Walmart Working on Sustainable Suppliers Index
July 20, 2009-- Home Textiles Today,
In a move that could have a profound impact on the global supply chain, Walmart announced plans to develop a worldwide sustainable product index that will stand as a single source of data for evaluating the sustainability of products.
The announcement was made last week during a meeting with 1,500 suppliers, associates and sustainability experts.
"Customers want products that are more efficient, that last longer and perform better," said Mike Duke, Walmart's president and ceo. "And increasingly they want information about the entire lifecycle of a product so they can feel good about buying it. They want to know that the materials in the product are safe, that it was made well and that it was produced in a responsible way.
The company believes such expectations will be ongoing, he added.
Walmart will first survey its more than 100,000 suppliers around the world, asking 15 questions to help suppliers evaluate their own sustainability efforts. The questions will focus on four areas: energy and climate; material efficiency; natural resources, and people and community.
"The survey will include simple but powerful questions covering familiar territory, such as the location of our suppliers' factories, along with new areas like water use and solid waste," said John Fleming, chief merchandising officer, Walmart U.S.

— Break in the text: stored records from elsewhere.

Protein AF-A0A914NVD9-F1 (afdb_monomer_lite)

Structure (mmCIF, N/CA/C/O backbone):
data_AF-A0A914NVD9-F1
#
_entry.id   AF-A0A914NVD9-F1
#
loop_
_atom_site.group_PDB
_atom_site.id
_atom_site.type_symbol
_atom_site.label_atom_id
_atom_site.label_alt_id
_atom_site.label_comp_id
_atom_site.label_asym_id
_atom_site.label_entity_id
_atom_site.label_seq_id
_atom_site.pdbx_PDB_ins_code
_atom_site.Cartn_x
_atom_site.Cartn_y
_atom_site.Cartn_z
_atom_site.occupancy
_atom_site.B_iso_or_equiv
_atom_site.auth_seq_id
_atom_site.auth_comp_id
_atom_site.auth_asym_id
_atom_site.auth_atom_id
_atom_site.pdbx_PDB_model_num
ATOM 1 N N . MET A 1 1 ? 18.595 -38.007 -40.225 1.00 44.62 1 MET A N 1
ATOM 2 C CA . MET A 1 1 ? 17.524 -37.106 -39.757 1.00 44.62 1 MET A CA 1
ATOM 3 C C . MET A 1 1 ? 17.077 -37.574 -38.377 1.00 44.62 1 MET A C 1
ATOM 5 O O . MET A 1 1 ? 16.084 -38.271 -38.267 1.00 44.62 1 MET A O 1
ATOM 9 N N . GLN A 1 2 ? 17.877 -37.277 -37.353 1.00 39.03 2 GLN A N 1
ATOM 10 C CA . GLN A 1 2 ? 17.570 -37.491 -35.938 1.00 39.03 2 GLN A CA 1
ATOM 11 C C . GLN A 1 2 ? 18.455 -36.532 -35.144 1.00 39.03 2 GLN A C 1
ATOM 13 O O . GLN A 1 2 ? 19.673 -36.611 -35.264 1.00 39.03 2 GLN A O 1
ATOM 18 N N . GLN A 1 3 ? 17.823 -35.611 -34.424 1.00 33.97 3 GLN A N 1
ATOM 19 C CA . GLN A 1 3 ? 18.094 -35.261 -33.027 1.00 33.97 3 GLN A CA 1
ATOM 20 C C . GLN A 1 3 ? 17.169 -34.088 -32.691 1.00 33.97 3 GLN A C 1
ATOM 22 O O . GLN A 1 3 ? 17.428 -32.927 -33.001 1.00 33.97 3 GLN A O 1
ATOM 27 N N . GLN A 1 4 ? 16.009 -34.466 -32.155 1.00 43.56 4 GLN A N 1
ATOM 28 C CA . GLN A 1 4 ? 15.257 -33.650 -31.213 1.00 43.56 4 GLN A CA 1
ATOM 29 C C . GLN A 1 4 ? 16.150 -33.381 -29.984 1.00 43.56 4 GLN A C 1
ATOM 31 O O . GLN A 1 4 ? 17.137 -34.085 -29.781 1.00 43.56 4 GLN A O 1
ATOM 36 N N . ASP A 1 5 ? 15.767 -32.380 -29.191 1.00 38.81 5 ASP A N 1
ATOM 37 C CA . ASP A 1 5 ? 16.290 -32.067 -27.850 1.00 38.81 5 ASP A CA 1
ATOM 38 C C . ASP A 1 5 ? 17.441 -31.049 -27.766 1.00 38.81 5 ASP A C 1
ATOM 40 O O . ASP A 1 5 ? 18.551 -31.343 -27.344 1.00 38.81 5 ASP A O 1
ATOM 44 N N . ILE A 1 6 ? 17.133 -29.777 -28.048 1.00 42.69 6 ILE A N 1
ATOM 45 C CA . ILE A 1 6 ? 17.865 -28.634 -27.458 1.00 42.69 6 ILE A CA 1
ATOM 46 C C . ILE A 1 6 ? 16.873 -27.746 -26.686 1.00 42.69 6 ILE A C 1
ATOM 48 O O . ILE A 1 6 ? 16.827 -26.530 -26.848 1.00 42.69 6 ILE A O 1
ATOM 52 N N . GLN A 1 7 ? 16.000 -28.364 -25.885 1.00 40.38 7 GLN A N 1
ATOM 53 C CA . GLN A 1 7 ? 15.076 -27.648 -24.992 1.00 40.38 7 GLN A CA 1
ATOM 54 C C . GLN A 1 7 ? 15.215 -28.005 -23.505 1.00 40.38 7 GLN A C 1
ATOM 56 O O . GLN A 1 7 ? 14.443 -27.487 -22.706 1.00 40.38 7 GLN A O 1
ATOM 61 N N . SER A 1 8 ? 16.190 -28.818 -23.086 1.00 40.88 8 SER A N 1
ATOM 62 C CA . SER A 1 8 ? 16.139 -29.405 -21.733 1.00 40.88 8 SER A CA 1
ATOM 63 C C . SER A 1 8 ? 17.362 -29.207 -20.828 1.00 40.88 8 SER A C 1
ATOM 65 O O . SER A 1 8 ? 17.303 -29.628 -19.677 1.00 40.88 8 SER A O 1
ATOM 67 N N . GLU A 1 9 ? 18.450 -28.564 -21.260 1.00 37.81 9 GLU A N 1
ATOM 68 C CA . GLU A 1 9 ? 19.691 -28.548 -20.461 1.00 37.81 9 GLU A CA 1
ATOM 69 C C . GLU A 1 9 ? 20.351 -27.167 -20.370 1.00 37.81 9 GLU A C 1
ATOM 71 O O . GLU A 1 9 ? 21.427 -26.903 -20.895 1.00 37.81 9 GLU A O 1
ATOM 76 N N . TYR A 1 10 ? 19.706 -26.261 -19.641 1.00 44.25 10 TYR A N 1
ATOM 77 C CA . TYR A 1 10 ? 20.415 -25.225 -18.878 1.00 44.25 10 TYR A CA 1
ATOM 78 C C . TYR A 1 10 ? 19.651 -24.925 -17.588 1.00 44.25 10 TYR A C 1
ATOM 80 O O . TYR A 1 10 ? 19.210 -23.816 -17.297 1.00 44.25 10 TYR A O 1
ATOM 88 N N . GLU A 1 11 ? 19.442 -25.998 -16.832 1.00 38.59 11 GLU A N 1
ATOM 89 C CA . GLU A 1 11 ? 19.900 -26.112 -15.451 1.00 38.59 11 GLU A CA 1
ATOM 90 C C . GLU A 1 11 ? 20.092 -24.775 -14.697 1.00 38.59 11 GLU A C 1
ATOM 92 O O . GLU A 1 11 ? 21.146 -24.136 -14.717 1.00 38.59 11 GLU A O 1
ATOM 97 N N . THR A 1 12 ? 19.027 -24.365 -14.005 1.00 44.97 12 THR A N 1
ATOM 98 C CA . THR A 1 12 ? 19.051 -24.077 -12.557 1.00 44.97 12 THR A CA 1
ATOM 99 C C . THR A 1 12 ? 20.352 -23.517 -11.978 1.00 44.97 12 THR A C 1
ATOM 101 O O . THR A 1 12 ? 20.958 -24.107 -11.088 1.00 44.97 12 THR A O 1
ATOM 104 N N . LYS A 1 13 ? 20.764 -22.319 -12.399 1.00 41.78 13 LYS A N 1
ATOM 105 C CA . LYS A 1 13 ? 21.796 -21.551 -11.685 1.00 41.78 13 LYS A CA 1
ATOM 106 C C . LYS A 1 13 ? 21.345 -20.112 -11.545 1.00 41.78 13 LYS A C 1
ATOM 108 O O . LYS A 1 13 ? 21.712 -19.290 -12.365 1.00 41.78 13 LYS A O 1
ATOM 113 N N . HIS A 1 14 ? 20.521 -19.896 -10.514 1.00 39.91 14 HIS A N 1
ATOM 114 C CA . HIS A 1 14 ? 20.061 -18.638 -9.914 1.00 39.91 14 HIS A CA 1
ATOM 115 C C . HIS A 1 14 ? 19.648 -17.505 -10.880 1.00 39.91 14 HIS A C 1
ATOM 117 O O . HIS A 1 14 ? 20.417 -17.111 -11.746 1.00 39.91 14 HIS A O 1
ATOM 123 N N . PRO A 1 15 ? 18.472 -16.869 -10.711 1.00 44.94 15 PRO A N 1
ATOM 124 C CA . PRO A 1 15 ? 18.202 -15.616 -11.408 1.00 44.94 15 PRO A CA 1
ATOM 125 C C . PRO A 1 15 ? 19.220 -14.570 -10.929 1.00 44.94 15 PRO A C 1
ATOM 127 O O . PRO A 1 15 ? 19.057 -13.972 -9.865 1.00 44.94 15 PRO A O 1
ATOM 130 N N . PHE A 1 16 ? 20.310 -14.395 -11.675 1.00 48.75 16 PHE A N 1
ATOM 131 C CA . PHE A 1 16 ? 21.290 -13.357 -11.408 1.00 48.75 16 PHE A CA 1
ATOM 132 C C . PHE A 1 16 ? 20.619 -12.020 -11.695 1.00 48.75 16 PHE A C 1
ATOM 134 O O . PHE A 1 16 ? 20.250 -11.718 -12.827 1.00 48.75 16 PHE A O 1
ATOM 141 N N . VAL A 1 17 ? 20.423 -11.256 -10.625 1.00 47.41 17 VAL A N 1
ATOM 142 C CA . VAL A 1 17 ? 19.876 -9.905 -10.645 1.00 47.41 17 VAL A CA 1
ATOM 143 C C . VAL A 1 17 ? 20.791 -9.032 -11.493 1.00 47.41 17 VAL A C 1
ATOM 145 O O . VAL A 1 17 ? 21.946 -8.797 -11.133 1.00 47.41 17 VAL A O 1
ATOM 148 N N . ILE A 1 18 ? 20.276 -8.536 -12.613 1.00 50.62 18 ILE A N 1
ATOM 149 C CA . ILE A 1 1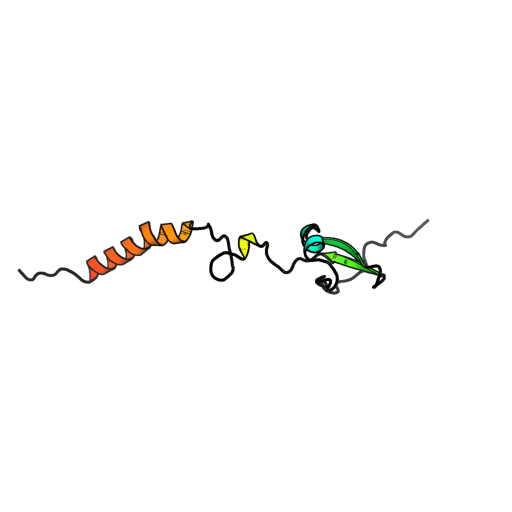8 ? 20.942 -7.470 -13.346 1.00 50.62 18 ILE A CA 1
ATOM 150 C C . ILE A 1 18 ? 20.635 -6.158 -12.615 1.00 50.62 18 ILE A C 1
ATOM 152 O O . ILE A 1 18 ? 19.672 -5.475 -12.936 1.00 50.62 18 ILE A O 1
ATOM 156 N N . ASN A 1 19 ? 21.472 -5.803 -11.641 1.00 49.06 19 ASN A N 1
ATOM 157 C CA . ASN A 1 19 ? 21.808 -4.398 -11.436 1.00 49.06 19 ASN A CA 1
ATOM 158 C C . ASN A 1 19 ? 23.033 -4.160 -12.315 1.00 49.06 19 ASN A C 1
ATOM 160 O O . ASN A 1 19 ? 24.174 -4.330 -11.879 1.00 49.06 19 ASN A O 1
ATOM 164 N N . THR A 1 20 ? 22.809 -3.880 -13.598 1.00 45.62 20 THR A N 1
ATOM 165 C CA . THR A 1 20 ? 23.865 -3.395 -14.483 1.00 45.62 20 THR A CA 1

The retailer's top U.S. suppliers have been instructed to complete the survey by Oct. 1. Walmart will establish deadlines on a country-by-country basis for all other suppliers.
As phase two of the program, the company is helping create a consortium of universities to collaborate with suppliers, retailers, NGOs and government to develop a global database of information on the lifecycle of products — from raw materials to disposal. Walmart has provided the initial funding for the Sustainability Index Consortium. All retailers and suppliers are allowed to contribute.
Walmart will also partner with one or more leading technology companies to create an open platform that will power the index.
"It is not our goal to create or own this index," said Duke. "We want to spur the development of a common database that will allow the consortium to collect and analyze the knowledge of the global supply chain. We think this shared database will generate opportunities to be more innovative and to improve the sustainability of products and processes."
Once the index has been established, technical product information will be translated into a simple rating system so consumers can check out the quality and history of products in the database.